我在廚房裡摸摸索索,翻出來一瓶用作調味料的黃酒,開啟蓋子矇頭灌了幾口,以前夜晚失眠的時候喝幾口就能睡著了。但是今天不管用了,一直能午夜過去好久,我還是很清醒。

早晨,我被床邊的手機鈴聲吵醒,刺耳的鈴聲彷彿隨時準備把我的眼球震出頭顱,我轉了一個身,不打算接電話,就是打電話的是天王老子也叫他等會,可該死的鈴聲響個不停。

我轉了一個身,接起了手機,明顯感覺到隨著自己身體的翻動,昨夜胃裡的那些有毒的液體想要越過我的口腔直接落到地上。

我意識到昨夜我沒有脫衣服就睡著了,燈也亮了一整晚。

“我不是叫你不要再查下去了嗎,你怎麼不聽話。”電話裡傳來一個女人的聲音,像鋼針一樣扎過我的腦子,頭好痛。我遲疑了一下才想起來這個刺耳的女聲是我阿姨。

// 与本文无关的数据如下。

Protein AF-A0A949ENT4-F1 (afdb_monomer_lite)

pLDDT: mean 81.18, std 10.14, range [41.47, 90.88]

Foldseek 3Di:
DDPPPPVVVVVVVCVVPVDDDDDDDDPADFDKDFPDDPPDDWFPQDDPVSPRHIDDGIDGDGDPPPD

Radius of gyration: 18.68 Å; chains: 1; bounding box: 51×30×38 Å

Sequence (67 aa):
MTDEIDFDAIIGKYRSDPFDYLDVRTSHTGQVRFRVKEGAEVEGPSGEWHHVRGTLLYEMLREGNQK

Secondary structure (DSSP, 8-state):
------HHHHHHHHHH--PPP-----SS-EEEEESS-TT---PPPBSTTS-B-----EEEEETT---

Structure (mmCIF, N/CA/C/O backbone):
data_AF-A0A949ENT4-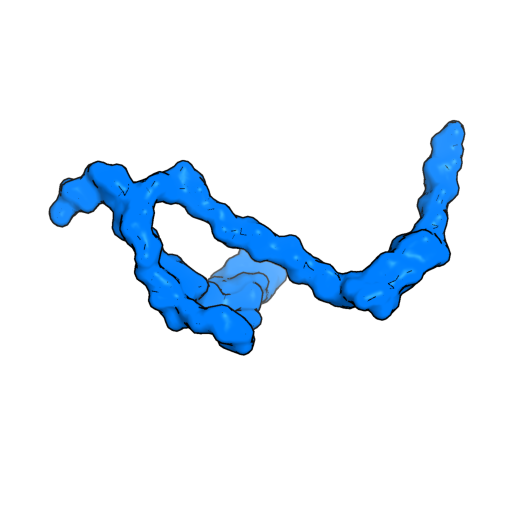F1
#
_entry.id   AF-A0A949ENT4-F1
#
loop_
_atom_site.group_PDB
_atom_site.id
_atom_site.type_symbol
_atom_site.label_atom_id
_atom_site.label_alt_id
_atom_site.label_comp_id
_atom_site.label_asym_id
_atom_site.label_entity_id
_atom_site.label_seq_id
_atom_site.pdbx_PDB_ins_code
_atom_site.Cartn_x
_atom_site.Cartn_y
_atom_site.Cartn_z
_atom_site.occupancy
_atom_site.B_iso_or_equiv
_atom_site.auth_seq_id
_atom_site.auth_comp_id
_atom_site.auth_asym_id
_atom_site.auth_atom_id
_atom_site.pdbx_PDB_model_num
ATOM 1 N N . MET A 1 1 ? 39.181 -3.514 -4.234 1.00 41.47 1 MET A N 1
ATOM 2 C CA . MET A 1 1 ? 38.297 -4.689 -4.320 1.00 41.47 1 MET A CA 1
ATOM 3 C C . MET A 1 1 ? 37.056 -4.184 -5.012 1.00 41.47 1 MET A C 1
ATOM 5 O O . MET A 1 1 ? 36.311 -3.431 -4.408 1.00 41.47 1 MET A O 1
ATOM 9 N N . THR A 1 2 ? 36.994 -4.389 -6.323 1.00 51.25 2 THR A N 1
ATOM 10 C CA . THR A 1 2 ? 35.899 -3.904 -7.163 1.00 51.25 2 THR A CA 1
ATOM 11 C C . THR A 1 2 ? 34.758 -4.885 -6.966 1.00 51.25 2 THR A C 1
ATOM 13 O O . THR A 1 2 ? 34.921 -6.046 -7.325 1.00 51.25 2 THR A O 1
ATOM 16 N N . ASP A 1 3 ? 33.667 -4.457 -6.334 1.00 61.56 3 ASP A N 1
ATOM 17 C CA . ASP A 1 3 ? 32.431 -5.237 -6.321 1.00 61.56 3 ASP A CA 1
ATOM 18 C C . ASP A 1 3 ? 31.958 -5.352 -7.774 1.00 61.56 3 ASP A C 1
ATOM 20 O O . ASP A 1 3 ? 31.450 -4.399 -8.367 1.00 61.56 3 ASP A O 1
ATOM 24 N N . GLU A 1 4 ? 32.244 -6.496 -8.388 1.00 69.19 4 GLU A N 1
ATOM 25 C CA . GLU A 1 4 ? 31.802 -6.833 -9.733 1.00 69.19 4 GLU A CA 1
ATOM 26 C C . GLU A 1 4 ? 30.306 -7.134 -9.632 1.00 69.19 4 GLU A C 1
ATOM 28 O O . GLU A 1 4 ? 29.885 -8.19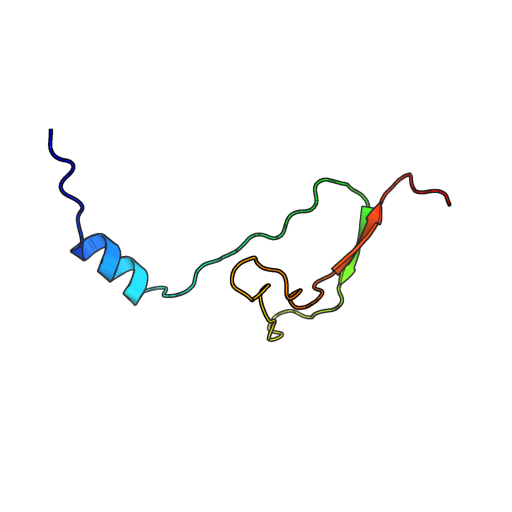4 -9.174 1.00 69.19 4 GLU A O 1
ATOM 33 N N . ILE A 1 5 ? 29.492 -6.125 -9.932 1.00 72.50 5 ILE A N 1
ATOM 34 C CA . ILE A 1 5 ? 28.037 -6.242 -9.904 1.00 72.50 5 ILE A CA 1
ATOM 35 C C . ILE A 1 5 ? 27.640 -7.287 -10.956 1.00 72.50 5 ILE A C 1
ATOM 37 O O . ILE A 1 5 ? 27.815 -7.061 -12.151 1.00 72.50 5 ILE A O 1
ATOM 41 N N . ASP A 1 6 ? 27.112 -8.428 -10.511 1.00 77.88 6 ASP A N 1
ATOM 42 C CA . ASP A 1 6 ? 26.619 -9.494 -11.387 1.00 77.88 6 ASP A CA 1
ATOM 43 C C . ASP A 1 6 ? 25.283 -9.076 -12.024 1.00 77.88 6 ASP A C 1
ATOM 45 O O . ASP A 1 6 ? 24.194 -9.247 -11.464 1.00 77.88 6 ASP A O 1
ATOM 49 N N . PHE A 1 7 ? 25.381 -8.468 -13.205 1.00 77.25 7 PHE A N 1
ATOM 50 C CA . PHE A 1 7 ? 24.230 -8.001 -13.971 1.00 77.25 7 PHE A CA 1
ATOM 51 C C . PHE A 1 7 ? 23.329 -9.145 -14.449 1.00 77.25 7 PHE A C 1
ATOM 53 O O . PHE A 1 7 ? 22.117 -8.945 -14.541 1.00 77.25 7 PHE A O 1
ATOM 60 N N . ASP A 1 8 ? 23.873 -10.335 -14.711 1.00 79.62 8 ASP A N 1
ATOM 61 C CA . ASP A 1 8 ? 23.090 -11.478 -15.189 1.00 79.62 8 ASP A CA 1
ATOM 62 C C . ASP A 1 8 ? 22.180 -12.017 -14.082 1.00 79.62 8 ASP A C 1
ATOM 64 O O . ASP A 1 8 ? 20.999 -12.294 -14.327 1.00 79.62 8 ASP A O 1
ATOM 68 N N . ALA A 1 9 ? 22.678 -12.073 -12.843 1.00 76.94 9 ALA A N 1
ATOM 69 C CA . ALA A 1 9 ? 21.869 -12.422 -11.678 1.00 76.94 9 ALA A CA 1
ATOM 70 C C . ALA A 1 9 ? 20.742 -11.403 -11.429 1.00 76.94 9 ALA A C 1
ATOM 72 O O . ALA A 1 9 ? 19.598 -11.782 -11.151 1.00 76.94 9 ALA A O 1
ATOM 73 N N . ILE A 1 10 ? 21.037 -10.107 -11.572 1.00 78.00 10 ILE A N 1
ATOM 74 C CA . ILE A 1 10 ? 20.052 -9.030 -11.399 1.00 78.00 10 ILE A CA 1
ATOM 75 C C . ILE A 1 10 ? 18.972 -9.106 -12.487 1.00 78.00 10 ILE A C 1
ATOM 77 O O . ILE A 1 10 ? 17.779 -9.111 -12.177 1.00 78.00 10 ILE A O 1
ATOM 81 N N . ILE A 1 11 ? 19.364 -9.220 -13.757 1.00 80.25 11 ILE A N 1
ATOM 82 C CA . ILE A 1 11 ? 18.431 -9.310 -14.891 1.00 80.25 11 ILE A CA 1
ATOM 83 C C . ILE A 1 11 ? 17.592 -10.591 -14.807 1.00 80.25 11 ILE A C 1
ATOM 85 O O . ILE A 1 11 ? 16.392 -10.558 -15.093 1.00 80.25 11 ILE A O 1
ATOM 89 N N . GLY A 1 12 ? 18.188 -11.709 -14.383 1.00 82.06 12 GLY A N 1
ATOM 90 C CA . GLY A 1 12 ? 17.478 -12.965 -14.148 1.00 82.06 12 GLY A CA 1
ATOM 91 C C . GLY A 1 12 ? 16.351 -12.812 -13.127 1.00 82.06 12 GLY A C 1
ATOM 92 O O . GLY A 1 12 ? 15.228 -13.248 -13.385 1.00 82.06 12 GLY A O 1
ATOM 93 N N . LYS A 1 13 ? 16.617 -12.111 -12.018 1.00 75.12 13 LYS A N 1
ATOM 94 C CA . LYS A 1 13 ? 15.624 -11.826 -10.974 1.00 75.12 13 LYS A CA 1
ATOM 95 C C . LYS A 1 13 ? 14.457 -10.975 -11.493 1.00 75.12 13 LYS A C 1
ATOM 97 O O . LYS A 1 13 ? 13.303 -11.346 -11.285 1.00 75.12 13 LYS A O 1
ATOM 102 N N . TYR A 1 14 ? 14.738 -9.889 -12.218 1.00 76.00 14 TYR A N 1
ATOM 103 C CA . TYR A 1 14 ? 13.690 -9.027 -12.789 1.00 76.00 14 TYR A CA 1
ATOM 104 C C . TYR A 1 14 ? 12.862 -9.726 -13.874 1.00 76.00 14 TYR A C 1
ATOM 106 O O . TYR A 1 14 ? 11.686 -9.421 -14.043 1.00 76.00 14 TYR A O 1
ATOM 114 N N . ARG A 1 15 ? 13.445 -10.677 -14.616 1.00 79.31 15 ARG A N 1
ATOM 115 C CA . ARG A 1 15 ? 12.693 -11.487 -15.589 1.00 79.31 15 ARG A CA 1
ATOM 116 C C . ARG A 1 15 ? 11.742 -12.478 -14.927 1.00 79.31 15 ARG A C 1
ATOM 118 O O . ARG A 1 15 ? 10.714 -12.786 -15.522 1.00 79.31 15 ARG A O 1
ATOM 125 N N . SER A 1 16 ? 12.090 -13.005 -13.752 1.00 81.56 16 SER A N 1
ATOM 126 C CA . SER A 1 16 ? 11.233 -13.954 -13.034 1.00 81.56 16 SER A CA 1
ATOM 127 C C . SER A 1 16 ? 10.086 -13.280 -12.283 1.00 81.56 16 SER A C 1
ATOM 129 O O . SER A 1 16 ? 8.987 -13.826 -12.265 1.00 81.56 16 SER A O 1
ATOM 131 N N . ASP A 1 17 ? 10.332 -12.109 -11.691 1.00 79.56 17 ASP A N 1
ATOM 132 C CA . ASP A 1 17 ? 9.326 -11.324 -10.975 1.00 79.56 17 ASP A CA 1
ATOM 133 C C . ASP A 1 17 ? 9.605 -9.826 -11.201 1.00 79.56 17 ASP A C 1
ATOM 135 O O . ASP A 1 17 ? 10.477 -9.254 -10.540 1.00 79.56 17 ASP A O 1
ATOM 139 N N . PRO A 1 18 ? 8.942 -9.197 -12.188 1.00 81.25 18 PRO A N 1
ATOM 140 C CA . PRO A 1 18 ? 9.195 -7.809 -12.564 1.00 81.25 18 PRO A CA 1
ATOM 141 C C . PRO A 1 18 ? 8.492 -6.800 -11.643 1.00 81.25 18 PRO A C 1
ATOM 143 O O . PRO A 1 18 ? 8.440 -5.617 -11.984 1.00 81.25 18 PRO A O 1
ATOM 146 N N . PHE A 1 19 ? 7.904 -7.241 -10.527 1.00 81.88 19 PHE A N 1
ATOM 147 C CA . PHE A 1 19 ? 7.120 -6.384 -9.647 1.00 81.88 19 PHE A CA 1
ATOM 148 C C . PHE A 1 19 ? 7.918 -5.928 -8.423 1.00 81.88 19 PHE A C 1
ATOM 150 O O . PHE A 1 19 ? 8.602 -6.711 -7.764 1.00 81.88 19 PHE A O 1
ATOM 157 N N . ASP A 1 20 ? 7.769 -4.648 -8.083 1.00 78.94 20 ASP A N 1
ATOM 158 C CA . ASP A 1 20 ? 8.214 -4.103 -6.805 1.00 78.94 20 ASP A CA 1
ATOM 159 C C . ASP A 1 20 ? 7.067 -4.178 -5.791 1.00 78.94 20 ASP A C 1
ATOM 161 O O . ASP A 1 20 ? 5.964 -3.679 -6.029 1.00 78.94 20 ASP A O 1
ATOM 165 N N . TYR A 1 21 ? 7.331 -4.786 -4.634 1.00 83.69 21 TYR A N 1
ATOM 166 C CA . TYR A 1 21 ? 6.351 -4.927 -3.559 1.00 83.69 21 TYR A CA 1
ATOM 167 C C . TYR A 1 21 ? 6.574 -3.858 -2.492 1.00 83.69 21 TYR A C 1
ATOM 169 O O . TYR A 1 21 ? 7.685 -3.683 -1.988 1.00 83.69 21 TYR A O 1
ATOM 177 N N . LEU A 1 22 ? 5.497 -3.167 -2.116 1.00 83.00 22 LEU A N 1
ATOM 178 C CA . LEU A 1 22 ? 5.513 -2.145 -1.075 1.00 83.00 22 LEU A CA 1
ATOM 179 C C . LEU A 1 22 ? 4.603 -2.548 0.087 1.00 83.00 22 LEU A C 1
ATOM 181 O O . LEU A 1 22 ? 3.381 -2.594 -0.045 1.00 83.00 22 LEU A O 1
ATOM 185 N N . ASP A 1 23 ? 5.206 -2.750 1.255 1.00 84.75 23 ASP A N 1
ATOM 186 C CA . ASP A 1 23 ? 4.473 -2.943 2.503 1.00 84.75 23 ASP A CA 1
ATOM 187 C C . ASP A 1 23 ? 3.976 -1.598 3.046 1.00 84.75 23 ASP A C 1
ATOM 189 O O . ASP A 1 23 ? 4.759 -0.770 3.522 1.00 84.75 23 ASP A O 1
ATOM 193 N N . VAL A 1 24 ? 2.660 -1.392 3.060 1.00 84.06 24 VAL A N 1
ATOM 194 C CA . VAL A 1 24 ? 2.054 -0.214 3.696 1.00 84.06 24 VAL A CA 1
ATOM 195 C C . VAL A 1 24 ? 1.835 -0.493 5.183 1.00 84.06 24 VAL A C 1
ATOM 197 O O . VAL A 1 24 ? 0.997 -1.312 5.556 1.00 84.06 24 VAL A O 1
ATOM 200 N N . ARG A 1 25 ? 2.590 0.194 6.049 1.00 86.25 25 ARG A N 1
ATOM 201 C CA . ARG A 1 25 ? 2.538 0.022 7.513 1.00 86.25 25 ARG A CA 1
ATOM 202 C C . ARG A 1 25 ? 2.072 1.299 8.208 1.00 86.25 25 ARG A C 1
ATOM 204 O O . ARG A 1 25 ? 2.510 2.396 7.867 1.00 86.25 25 ARG A O 1
ATOM 211 N N . THR A 1 26 ? 1.229 1.164 9.232 1.00 84.44 26 THR A N 1
ATOM 212 C CA . THR A 1 26 ? 0.892 2.267 10.144 1.00 84.44 26 THR A CA 1
ATOM 213 C C . THR A 1 26 ? 1.812 2.275 11.355 1.00 84.44 26 THR A C 1
ATOM 215 O O . THR A 1 26 ? 2.137 1.235 11.918 1.00 84.44 26 THR A O 1
ATOM 218 N N . SER A 1 27 ? 2.185 3.468 11.812 1.00 85.88 27 SER A N 1
ATOM 219 C CA . SER A 1 27 ? 2.942 3.653 13.056 1.00 85.88 27 SER A CA 1
ATOM 220 C C . SER A 1 27 ? 2.095 3.497 14.323 1.00 85.88 27 SER A C 1
ATOM 222 O O . SER A 1 27 ? 2.641 3.306 15.404 1.00 85.88 27 SER A O 1
ATOM 224 N N . HIS A 1 28 ? 0.769 3.592 14.208 1.00 85.56 28 HIS A N 1
ATOM 225 C CA . HIS A 1 28 ? -0.148 3.555 15.344 1.00 85.56 28 HIS A CA 1
ATOM 226 C C . HIS A 1 28 ? -1.081 2.346 15.271 1.00 85.56 28 HIS A C 1
ATOM 228 O O . HIS A 1 28 ? -1.395 1.861 14.182 1.00 85.56 28 HIS A O 1
ATOM 234 N N . THR A 1 29 ? -1.554 1.918 16.443 1.00 85.19 29 THR A N 1
ATOM 235 C CA . THR A 1 29 ? -2.611 0.918 16.603 1.00 85.19 29 THR A CA 1
ATOM 236 C C . THR A 1 29 ? -3.993 1.569 16.552 1.00 85.19 29 THR A C 1
ATOM 238 O O . THR A 1 29 ? -4.176 2.750 16.878 1.00 85.19 29 THR A O 1
ATOM 241 N N . GLY A 1 30 ? -4.986 0.802 16.112 1.00 86.38 30 GLY A N 1
ATOM 242 C CA . GLY A 1 30 ? -6.350 1.284 15.961 1.00 86.38 30 GLY A CA 1
ATOM 243 C C . GLY A 1 30 ? -7.229 0.345 15.146 1.00 86.38 30 GLY A C 1
ATOM 244 O O . GLY A 1 30 ? -6.808 -0.739 14.745 1.00 86.38 30 GLY A O 1
ATOM 245 N N . GLN A 1 31 ? -8.458 0.782 14.875 1.00 87.19 31 GLN A N 1
ATOM 246 C CA . GLN A 1 31 ? -9.386 0.065 14.005 1.00 87.19 31 GLN A CA 1
ATOM 247 C C . GLN A 1 31 ? -9.195 0.513 12.553 1.00 87.19 31 GLN A C 1
ATOM 249 O O . GLN A 1 31 ? -9.372 1.689 12.235 1.00 87.19 31 GLN A O 1
ATOM 254 N N . VAL A 1 32 ? -8.869 -0.431 11.671 1.00 88.62 32 VAL A N 1
ATOM 255 C CA . VAL A 1 32 ? -8.668 -0.180 10.239 1.00 88.62 32 VAL A CA 1
ATOM 256 C C . VAL A 1 32 ? -9.960 -0.445 9.464 1.00 88.62 32 VAL A C 1
ATOM 258 O O . VAL A 1 32 ? -10.617 -1.467 9.656 1.00 88.62 32 VAL A O 1
ATOM 261 N N . ARG A 1 33 ? -10.321 0.476 8.570 1.00 89.94 33 ARG A N 1
ATOM 262 C CA . ARG A 1 33 ? -11.398 0.332 7.586 1.00 89.94 33 ARG A CA 1
ATOM 263 C C . ARG A 1 33 ? -10.798 0.391 6.190 1.00 89.94 33 ARG A C 1
ATOM 265 O O . ARG A 1 33 ? -10.384 1.455 5.732 1.00 89.94 33 ARG A O 1
ATOM 272 N N . PHE A 1 34 ? -10.755 -0.751 5.518 1.00 90.38 34 PHE A N 1
ATOM 273 C CA . PHE A 1 34 ? -10.265 -0.839 4.146 1.00 90.38 34 PHE A CA 1
ATOM 274 C C . PHE A 1 34 ? -11.260 -0.200 3.175 1.00 90.38 34 PHE A C 1
ATOM 276 O O . PHE A 1 34 ? -12.473 -0.398 3.283 1.00 90.38 34 PHE A O 1
ATOM 283 N N . ARG A 1 35 ? -10.737 0.590 2.237 1.00 90.06 35 ARG A N 1
ATOM 284 C CA . ARG A 1 35 ? -11.503 1.220 1.151 1.00 90.06 35 ARG A CA 1
ATOM 285 C C . ARG A 1 35 ? -11.323 0.494 -0.181 1.00 90.06 35 ARG A C 1
ATOM 287 O O . ARG A 1 35 ? -12.134 0.684 -1.081 1.00 90.06 35 ARG A O 1
ATOM 294 N N . VAL A 1 36 ? -10.314 -0.369 -0.272 1.00 90.44 36 VAL A N 1
ATOM 295 C CA . VAL A 1 36 ? -10.024 -1.229 -1.424 1.00 90.44 36 VAL A CA 1
ATOM 296 C C . VAL A 1 36 ? -10.182 -2.705 -1.053 1.00 90.44 36 VAL A C 1
ATOM 298 O O . VAL A 1 36 ? -10.186 -3.063 0.126 1.00 90.44 36 VAL A O 1
ATOM 301 N N . LYS A 1 37 ? -10.337 -3.559 -2.066 1.00 90.88 37 LYS A N 1
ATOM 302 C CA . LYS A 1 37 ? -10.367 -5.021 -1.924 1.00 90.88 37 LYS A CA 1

“你下午到公司裡來,我給你安排一份工作。”隨後,她報出來一長串地址。

阿姨一共就說了這些。我沒有爭辯,也為舌頭不但發苦還像打了結似得,我完全沒法爭辯。

她在我想說不去之前就匆匆掛了電話。隨便她了,反正不去,我要操心的事情太多,實在不想去關心她是怎麼知道我還在調查的,也許她真的是好意,不過我要辜負她的好意了。

下午,我還有別的事情要做,我要再次去看張珏。一起來我就開始準備了。

公交車一路顛簸著,我又來到了北橋精神病醫院,今天是個豔陽天,在陽光的照射下醫院高大的建築投下巨大的陰影。

我進去找張珏的時候,她正在進行例行檢查,本來這一幕是不會給來探視的人看到的,不過我好像很特殊,所以我坐在一邊旁觀。

張珏被拉出了自己的病房,坐在醫生的診斷室內。在她的面前坐著兩個男醫生,一個年紀稍長,大約四十多歲,應該是她的主治醫生。另一個年輕些。

張珏的主治醫生,外表一般,是那種埋在人群裡挖不出來的普通男人,戴著窄邊框的眼鏡,露著一大片禿頂,遠看就像一隻荷包蛋。另一個男醫生,瘦高個子,小平頭,臉也是平平的,就像他手裡拿的張白板,總給人一種發育不良的感覺,都三十多歲的人了還一副學生的氣場,又不是童顏不老的萌妹子。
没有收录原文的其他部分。